• _Material provided_:
┄┄┄┄┄┄┄┄┄┄

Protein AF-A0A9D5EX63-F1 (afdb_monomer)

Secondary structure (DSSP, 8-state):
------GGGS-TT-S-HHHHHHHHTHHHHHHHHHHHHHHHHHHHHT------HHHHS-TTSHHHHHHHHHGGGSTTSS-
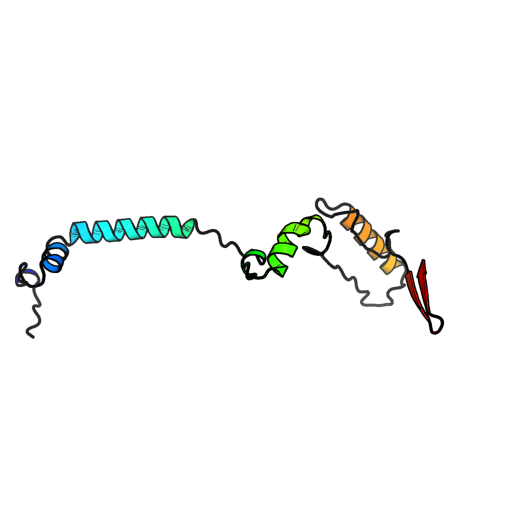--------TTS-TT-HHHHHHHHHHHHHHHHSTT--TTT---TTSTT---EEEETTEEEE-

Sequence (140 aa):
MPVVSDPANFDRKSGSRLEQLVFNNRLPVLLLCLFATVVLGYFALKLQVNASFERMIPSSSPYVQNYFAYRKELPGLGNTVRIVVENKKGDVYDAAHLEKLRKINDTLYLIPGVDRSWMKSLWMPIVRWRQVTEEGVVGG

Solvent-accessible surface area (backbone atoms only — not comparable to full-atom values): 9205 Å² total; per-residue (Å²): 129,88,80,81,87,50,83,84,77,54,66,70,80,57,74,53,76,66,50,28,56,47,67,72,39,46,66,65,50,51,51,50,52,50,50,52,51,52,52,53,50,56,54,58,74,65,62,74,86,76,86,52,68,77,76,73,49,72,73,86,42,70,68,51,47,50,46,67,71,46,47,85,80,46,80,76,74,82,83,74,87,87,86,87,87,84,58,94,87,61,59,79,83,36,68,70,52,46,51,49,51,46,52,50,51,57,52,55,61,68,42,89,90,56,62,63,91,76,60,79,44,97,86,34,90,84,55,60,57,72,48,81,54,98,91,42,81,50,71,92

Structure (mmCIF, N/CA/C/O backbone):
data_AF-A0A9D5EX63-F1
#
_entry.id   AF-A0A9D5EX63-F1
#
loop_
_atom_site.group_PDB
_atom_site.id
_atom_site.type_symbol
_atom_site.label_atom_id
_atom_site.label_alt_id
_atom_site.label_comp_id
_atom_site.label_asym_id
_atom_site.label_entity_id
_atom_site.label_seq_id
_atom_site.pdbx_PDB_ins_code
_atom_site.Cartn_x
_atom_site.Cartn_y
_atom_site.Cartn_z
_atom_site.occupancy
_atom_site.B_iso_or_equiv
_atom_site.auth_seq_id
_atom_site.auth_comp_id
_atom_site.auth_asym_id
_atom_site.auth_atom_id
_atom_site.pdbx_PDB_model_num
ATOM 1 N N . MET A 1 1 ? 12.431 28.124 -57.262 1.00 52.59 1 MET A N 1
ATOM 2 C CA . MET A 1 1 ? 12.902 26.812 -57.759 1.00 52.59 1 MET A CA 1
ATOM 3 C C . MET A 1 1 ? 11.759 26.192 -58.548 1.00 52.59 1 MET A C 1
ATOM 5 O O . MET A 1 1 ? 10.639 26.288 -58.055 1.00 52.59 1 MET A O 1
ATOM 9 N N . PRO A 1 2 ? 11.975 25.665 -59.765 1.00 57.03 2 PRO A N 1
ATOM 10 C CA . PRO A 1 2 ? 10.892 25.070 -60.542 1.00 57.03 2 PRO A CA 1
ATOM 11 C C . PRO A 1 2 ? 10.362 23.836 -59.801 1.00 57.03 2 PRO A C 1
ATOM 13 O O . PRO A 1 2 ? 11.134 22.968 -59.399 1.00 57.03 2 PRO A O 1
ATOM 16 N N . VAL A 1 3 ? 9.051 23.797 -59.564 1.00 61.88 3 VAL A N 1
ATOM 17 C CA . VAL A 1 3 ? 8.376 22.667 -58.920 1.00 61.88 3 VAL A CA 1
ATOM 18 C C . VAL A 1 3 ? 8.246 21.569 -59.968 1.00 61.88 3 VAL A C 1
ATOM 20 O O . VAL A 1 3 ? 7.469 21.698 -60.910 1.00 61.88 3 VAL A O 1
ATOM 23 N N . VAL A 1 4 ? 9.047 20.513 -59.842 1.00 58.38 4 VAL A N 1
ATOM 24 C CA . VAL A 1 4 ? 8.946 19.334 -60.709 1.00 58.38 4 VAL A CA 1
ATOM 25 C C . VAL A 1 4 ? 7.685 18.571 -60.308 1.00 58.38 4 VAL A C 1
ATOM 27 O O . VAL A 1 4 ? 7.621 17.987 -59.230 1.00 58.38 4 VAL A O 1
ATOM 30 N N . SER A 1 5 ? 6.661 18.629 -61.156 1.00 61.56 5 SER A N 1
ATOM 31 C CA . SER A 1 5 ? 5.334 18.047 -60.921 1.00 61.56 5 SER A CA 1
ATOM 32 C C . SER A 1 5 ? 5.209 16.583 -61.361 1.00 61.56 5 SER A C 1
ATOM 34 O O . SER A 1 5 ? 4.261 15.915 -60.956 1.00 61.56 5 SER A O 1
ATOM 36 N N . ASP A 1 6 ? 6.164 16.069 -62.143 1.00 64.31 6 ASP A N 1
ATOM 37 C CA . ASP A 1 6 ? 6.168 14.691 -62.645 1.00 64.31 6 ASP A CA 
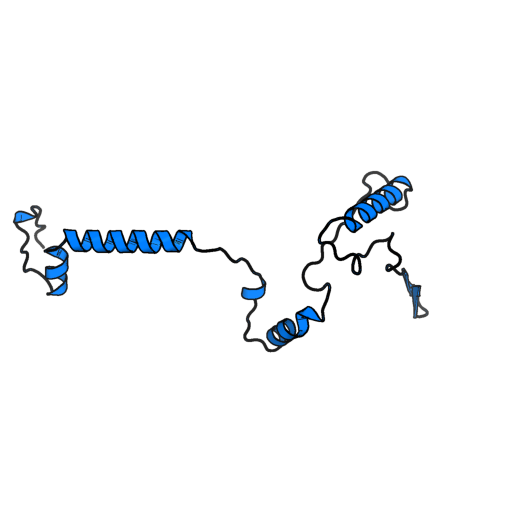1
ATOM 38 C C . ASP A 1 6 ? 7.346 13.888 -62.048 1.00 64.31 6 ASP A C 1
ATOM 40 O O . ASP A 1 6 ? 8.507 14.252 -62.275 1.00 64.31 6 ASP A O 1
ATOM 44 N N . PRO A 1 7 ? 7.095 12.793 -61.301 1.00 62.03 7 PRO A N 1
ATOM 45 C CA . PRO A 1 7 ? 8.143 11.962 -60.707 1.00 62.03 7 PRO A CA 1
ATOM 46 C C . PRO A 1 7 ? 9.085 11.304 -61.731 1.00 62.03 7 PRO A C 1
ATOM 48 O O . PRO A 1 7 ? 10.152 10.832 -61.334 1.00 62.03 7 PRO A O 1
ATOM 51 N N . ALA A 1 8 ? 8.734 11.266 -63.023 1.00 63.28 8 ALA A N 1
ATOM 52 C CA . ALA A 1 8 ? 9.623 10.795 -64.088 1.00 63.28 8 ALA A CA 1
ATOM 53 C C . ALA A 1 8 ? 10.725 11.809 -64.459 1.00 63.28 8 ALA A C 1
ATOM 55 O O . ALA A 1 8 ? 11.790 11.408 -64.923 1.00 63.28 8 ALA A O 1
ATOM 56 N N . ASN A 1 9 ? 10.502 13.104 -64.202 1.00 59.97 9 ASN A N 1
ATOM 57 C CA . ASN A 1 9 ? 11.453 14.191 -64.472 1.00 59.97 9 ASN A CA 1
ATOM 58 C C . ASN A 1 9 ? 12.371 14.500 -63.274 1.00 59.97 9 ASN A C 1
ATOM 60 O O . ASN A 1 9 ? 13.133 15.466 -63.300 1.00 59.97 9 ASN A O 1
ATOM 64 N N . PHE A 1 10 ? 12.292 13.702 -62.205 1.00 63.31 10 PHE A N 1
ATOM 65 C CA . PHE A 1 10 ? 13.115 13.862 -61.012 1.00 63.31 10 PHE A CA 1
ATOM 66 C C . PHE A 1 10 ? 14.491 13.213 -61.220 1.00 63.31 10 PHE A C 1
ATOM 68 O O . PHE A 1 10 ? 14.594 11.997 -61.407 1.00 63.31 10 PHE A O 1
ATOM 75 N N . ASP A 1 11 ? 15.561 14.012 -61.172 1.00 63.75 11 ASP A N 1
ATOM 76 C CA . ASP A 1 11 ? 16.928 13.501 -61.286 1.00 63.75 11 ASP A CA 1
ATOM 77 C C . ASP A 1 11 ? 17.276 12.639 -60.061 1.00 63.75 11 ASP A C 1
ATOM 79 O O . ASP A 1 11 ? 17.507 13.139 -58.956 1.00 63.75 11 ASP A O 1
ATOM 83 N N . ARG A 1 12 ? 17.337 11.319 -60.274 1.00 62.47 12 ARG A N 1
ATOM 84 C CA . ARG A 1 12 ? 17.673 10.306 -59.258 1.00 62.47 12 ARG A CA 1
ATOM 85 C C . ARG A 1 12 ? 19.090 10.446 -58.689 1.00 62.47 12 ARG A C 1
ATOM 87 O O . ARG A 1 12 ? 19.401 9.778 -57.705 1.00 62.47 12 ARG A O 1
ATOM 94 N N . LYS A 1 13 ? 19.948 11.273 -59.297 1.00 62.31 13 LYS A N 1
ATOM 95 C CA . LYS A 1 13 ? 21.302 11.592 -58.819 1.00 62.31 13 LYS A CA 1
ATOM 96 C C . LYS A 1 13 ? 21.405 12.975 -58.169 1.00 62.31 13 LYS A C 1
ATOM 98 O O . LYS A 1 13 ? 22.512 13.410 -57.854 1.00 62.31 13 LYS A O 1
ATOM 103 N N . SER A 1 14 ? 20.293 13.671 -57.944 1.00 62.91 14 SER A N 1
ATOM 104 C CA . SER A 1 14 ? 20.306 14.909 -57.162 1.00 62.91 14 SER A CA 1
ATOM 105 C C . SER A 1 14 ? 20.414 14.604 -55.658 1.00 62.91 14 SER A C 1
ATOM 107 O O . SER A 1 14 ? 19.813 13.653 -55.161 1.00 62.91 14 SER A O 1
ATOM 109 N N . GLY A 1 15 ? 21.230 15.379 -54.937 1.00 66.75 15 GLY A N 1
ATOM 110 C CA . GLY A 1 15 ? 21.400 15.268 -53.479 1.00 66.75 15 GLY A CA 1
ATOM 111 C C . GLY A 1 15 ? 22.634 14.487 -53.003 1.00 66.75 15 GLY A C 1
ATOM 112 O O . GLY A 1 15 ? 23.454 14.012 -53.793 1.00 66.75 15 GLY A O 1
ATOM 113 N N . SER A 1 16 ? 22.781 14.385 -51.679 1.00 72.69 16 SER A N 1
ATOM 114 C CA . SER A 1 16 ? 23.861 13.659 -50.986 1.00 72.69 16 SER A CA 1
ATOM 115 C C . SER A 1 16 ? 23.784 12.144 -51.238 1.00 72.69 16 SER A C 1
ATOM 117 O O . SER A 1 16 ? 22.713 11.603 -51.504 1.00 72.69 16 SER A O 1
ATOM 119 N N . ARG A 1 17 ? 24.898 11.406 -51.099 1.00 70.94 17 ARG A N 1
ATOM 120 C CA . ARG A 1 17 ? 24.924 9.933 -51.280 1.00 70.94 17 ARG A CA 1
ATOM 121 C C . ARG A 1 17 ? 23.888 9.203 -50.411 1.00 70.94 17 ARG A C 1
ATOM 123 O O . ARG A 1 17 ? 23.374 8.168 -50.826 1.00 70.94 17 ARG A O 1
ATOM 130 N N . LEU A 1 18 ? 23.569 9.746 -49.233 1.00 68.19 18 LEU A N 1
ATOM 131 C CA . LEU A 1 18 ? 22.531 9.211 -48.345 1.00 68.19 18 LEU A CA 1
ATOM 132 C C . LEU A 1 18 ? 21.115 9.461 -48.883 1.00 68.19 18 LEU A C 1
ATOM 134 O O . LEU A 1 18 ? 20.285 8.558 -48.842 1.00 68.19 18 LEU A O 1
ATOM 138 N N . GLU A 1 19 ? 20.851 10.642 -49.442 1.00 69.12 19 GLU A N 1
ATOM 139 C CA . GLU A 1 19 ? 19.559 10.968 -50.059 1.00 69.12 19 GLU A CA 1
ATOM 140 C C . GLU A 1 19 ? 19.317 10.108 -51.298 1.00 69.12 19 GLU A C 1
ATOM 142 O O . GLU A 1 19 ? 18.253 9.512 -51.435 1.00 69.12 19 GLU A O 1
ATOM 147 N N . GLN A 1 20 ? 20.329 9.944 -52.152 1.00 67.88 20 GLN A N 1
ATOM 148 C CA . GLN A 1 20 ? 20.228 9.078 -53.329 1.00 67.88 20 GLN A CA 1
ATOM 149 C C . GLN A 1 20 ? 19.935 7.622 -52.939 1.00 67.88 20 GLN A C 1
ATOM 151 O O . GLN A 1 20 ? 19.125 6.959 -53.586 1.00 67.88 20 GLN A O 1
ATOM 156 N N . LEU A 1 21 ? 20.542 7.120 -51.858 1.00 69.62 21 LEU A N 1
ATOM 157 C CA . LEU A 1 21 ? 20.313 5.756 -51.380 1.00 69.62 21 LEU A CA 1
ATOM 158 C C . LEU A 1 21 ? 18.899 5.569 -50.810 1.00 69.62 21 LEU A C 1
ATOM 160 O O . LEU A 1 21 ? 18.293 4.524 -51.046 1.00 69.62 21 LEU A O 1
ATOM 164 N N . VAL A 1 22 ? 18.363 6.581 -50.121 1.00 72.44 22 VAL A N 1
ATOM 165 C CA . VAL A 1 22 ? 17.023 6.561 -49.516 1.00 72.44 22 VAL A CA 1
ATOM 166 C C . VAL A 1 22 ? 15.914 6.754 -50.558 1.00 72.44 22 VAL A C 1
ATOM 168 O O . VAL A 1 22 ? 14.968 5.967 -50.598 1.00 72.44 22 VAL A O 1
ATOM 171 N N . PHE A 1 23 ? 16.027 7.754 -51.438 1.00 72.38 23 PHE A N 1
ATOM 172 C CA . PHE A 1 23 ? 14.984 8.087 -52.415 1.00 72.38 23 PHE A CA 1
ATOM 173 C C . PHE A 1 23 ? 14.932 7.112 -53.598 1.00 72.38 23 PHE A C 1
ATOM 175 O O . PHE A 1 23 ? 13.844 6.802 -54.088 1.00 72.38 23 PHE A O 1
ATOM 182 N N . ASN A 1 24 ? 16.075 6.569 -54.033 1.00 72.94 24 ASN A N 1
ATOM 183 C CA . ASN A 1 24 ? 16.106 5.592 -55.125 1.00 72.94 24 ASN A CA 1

┄┄┄┄┄┄┄┄┄┄

• _How to complete this task_: Using the entries above, extract exactly the span from the line with "ATOM 30 N N" to the line with "ATOM 32 C C", both lines included; leave out everything else.

• _Written answer_:
ATOM 30 N N . SER A 1 5 ? 6.661 18.629 -61.156 1.00 61.56 5 SER A N 1
ATOM 31 C CA . SER A 1 5 ? 5.334 18.047 -60.921 1.00 61.56 5 SER A CA 1
ATOM 32 C C . SER A 1 5 ? 5.209 16.583 -61.361 1.00 61.56 5 SER A C 1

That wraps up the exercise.